We found that the combination of topical calcipotriene with PUVA-bath therapy was more effective and cleared psoriatric plaques more rapidly than PUVA-bath therapy alone. Patients treated with combination therapy needed fewer irradiation sessions than those receiving PUVA-bath monotherapy. Therefore, cumulative UV-A doses needed for complete clearance were significantly lower.

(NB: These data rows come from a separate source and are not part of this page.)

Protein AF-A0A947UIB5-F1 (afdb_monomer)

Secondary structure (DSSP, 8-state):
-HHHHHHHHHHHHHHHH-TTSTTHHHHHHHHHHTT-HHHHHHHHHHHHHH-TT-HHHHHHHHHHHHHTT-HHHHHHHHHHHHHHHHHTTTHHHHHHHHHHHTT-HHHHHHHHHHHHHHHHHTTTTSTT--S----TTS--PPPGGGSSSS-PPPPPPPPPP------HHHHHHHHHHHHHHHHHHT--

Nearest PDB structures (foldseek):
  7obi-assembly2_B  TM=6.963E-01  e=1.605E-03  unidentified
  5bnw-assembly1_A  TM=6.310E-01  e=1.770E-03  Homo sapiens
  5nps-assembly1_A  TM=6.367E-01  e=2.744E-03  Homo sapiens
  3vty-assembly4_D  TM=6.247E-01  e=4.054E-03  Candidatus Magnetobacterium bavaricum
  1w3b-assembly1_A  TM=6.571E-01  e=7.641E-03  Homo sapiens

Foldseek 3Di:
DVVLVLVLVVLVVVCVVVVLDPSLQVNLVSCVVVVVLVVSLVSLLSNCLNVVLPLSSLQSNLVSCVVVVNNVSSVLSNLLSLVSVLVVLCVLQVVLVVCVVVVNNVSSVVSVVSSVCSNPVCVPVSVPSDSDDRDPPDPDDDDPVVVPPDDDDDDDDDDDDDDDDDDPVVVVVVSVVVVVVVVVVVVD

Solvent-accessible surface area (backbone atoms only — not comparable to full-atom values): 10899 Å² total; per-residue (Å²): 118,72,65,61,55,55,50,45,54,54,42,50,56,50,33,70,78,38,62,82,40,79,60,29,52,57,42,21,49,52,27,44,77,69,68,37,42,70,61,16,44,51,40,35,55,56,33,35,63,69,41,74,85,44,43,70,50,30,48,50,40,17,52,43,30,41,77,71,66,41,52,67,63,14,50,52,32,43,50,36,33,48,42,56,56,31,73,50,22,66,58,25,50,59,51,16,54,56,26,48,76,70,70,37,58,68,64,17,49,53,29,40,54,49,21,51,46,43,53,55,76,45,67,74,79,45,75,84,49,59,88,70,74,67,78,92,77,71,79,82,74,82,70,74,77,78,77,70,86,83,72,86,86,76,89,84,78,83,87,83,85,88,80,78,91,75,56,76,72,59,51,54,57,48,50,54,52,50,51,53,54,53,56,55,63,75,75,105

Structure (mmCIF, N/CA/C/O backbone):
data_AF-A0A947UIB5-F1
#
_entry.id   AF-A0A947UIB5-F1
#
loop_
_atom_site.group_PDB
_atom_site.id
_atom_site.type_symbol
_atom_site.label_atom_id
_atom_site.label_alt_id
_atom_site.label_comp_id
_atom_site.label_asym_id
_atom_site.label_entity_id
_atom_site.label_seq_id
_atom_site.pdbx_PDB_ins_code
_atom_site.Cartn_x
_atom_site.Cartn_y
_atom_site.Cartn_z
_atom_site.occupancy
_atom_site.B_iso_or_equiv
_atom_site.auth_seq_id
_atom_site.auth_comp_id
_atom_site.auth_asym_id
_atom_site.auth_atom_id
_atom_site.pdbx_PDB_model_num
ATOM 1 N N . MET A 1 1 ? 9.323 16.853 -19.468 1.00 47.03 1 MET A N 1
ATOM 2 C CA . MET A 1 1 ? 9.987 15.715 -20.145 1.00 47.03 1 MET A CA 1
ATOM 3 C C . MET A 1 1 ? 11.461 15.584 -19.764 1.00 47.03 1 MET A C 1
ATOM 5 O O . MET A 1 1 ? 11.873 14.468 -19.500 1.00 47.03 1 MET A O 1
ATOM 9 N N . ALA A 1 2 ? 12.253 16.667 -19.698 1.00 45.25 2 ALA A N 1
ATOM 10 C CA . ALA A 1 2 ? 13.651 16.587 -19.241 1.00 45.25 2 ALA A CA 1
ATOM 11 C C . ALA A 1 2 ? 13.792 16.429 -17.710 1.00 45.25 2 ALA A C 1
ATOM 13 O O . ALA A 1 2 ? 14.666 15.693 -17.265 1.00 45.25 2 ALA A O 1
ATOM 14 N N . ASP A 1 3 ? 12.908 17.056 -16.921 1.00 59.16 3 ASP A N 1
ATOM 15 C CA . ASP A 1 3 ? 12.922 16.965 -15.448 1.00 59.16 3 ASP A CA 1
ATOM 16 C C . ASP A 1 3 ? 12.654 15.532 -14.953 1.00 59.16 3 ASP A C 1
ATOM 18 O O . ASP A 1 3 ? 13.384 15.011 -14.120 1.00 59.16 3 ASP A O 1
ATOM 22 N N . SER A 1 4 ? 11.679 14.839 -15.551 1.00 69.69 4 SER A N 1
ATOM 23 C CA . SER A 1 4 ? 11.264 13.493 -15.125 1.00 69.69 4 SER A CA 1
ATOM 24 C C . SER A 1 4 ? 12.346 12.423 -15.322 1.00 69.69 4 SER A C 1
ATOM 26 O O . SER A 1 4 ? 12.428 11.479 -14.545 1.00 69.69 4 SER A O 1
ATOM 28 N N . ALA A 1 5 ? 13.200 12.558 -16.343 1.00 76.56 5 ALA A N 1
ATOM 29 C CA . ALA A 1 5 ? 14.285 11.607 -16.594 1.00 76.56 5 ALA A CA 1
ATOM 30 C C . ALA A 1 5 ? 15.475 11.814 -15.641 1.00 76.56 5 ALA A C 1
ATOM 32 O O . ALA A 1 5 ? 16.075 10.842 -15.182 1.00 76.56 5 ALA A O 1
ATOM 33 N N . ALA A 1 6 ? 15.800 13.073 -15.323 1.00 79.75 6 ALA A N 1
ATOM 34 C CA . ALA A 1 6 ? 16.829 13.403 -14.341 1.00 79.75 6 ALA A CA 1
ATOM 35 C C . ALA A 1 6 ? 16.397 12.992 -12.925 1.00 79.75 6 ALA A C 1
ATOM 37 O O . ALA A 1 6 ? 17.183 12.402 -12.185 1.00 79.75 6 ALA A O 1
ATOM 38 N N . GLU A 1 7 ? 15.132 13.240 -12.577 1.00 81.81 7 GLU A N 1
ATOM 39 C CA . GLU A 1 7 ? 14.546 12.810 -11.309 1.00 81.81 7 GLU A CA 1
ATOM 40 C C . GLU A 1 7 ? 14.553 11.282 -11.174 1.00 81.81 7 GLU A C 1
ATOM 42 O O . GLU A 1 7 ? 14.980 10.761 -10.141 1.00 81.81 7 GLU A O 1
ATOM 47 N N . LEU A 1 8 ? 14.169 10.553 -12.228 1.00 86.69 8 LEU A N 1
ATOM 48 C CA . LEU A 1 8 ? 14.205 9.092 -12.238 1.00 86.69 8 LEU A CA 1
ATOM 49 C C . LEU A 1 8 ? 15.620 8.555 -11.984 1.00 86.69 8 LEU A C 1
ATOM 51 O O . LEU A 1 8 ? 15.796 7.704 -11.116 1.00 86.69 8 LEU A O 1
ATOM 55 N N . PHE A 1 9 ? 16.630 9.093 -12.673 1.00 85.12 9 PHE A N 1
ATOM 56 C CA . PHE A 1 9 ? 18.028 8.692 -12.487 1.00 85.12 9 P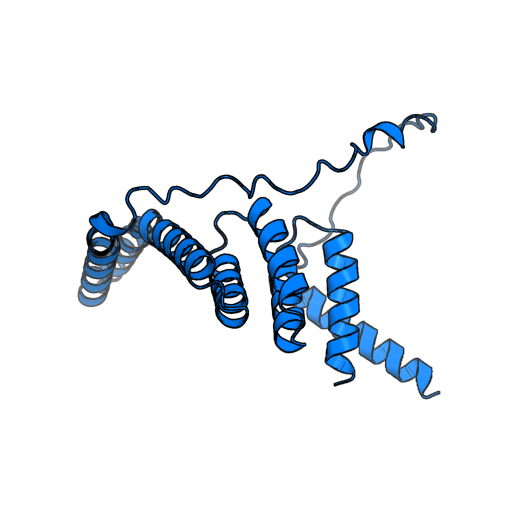HE A CA 1
ATOM 57 C C . PHE A 1 9 ? 18.514 8.910 -11.045 1.00 85.12 9 PHE A C 1
ATOM 59 O O . PHE A 1 9 ? 19.177 8.053 -10.458 1.00 85.12 9 PHE A O 1
ATOM 66 N N . LEU A 1 10 ? 18.159 10.048 -10.443 1.00 87.06 10 LEU A N 1
ATOM 67 C CA . LEU A 1 10 ? 18.513 10.354 -9.056 1.00 87.06 10 LEU A CA 1
ATOM 68 C C . LEU A 1 10 ? 17.814 9.411 -8.067 1.00 87.06 10 LEU A C 1
ATOM 70 O O . LEU A 1 10 ? 18.439 8.950 -7.110 1.00 87.06 10 LEU A O 1
ATOM 74 N N . LEU A 1 11 ? 16.536 9.103 -8.301 1.00 88.25 11 LEU A N 1
ATOM 75 C CA . LEU A 1 11 ? 15.777 8.151 -7.490 1.00 88.25 11 LEU A CA 1
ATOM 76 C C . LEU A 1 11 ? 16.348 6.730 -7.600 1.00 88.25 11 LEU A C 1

The major long-term risk of photochemotherapy is the development of cutaneous malignancies. Little is known about the long-term risks of PUVA-bath therapy using methoxsalen as a photosensitizing agent. Lindelöf et al⁵ analyzed the relative risk of skin cancer in patients with psoriasis treated with different modes of PUVA therapy and found an increased frequency of skin cancer in patients treated with oral PUVA therapy vs patients treated with PUVA-bath therapy. However, in these studies trioxsalen was used for PUVA-bath therapy. Long-term data on the relative risk of skin cancer in patients treated with methoxsalen bath are not available. Thus, if a therapeutic agent used in combination with PUVA-bath therapy reduces the UV-A dose required for clearance of psoriasis, the long-term risk of cutaneous malignancy may be reduced. In addition, an improved response to combination treatment might benefit those patients whose lesions fail to clear with PUVA-bath therapy alone.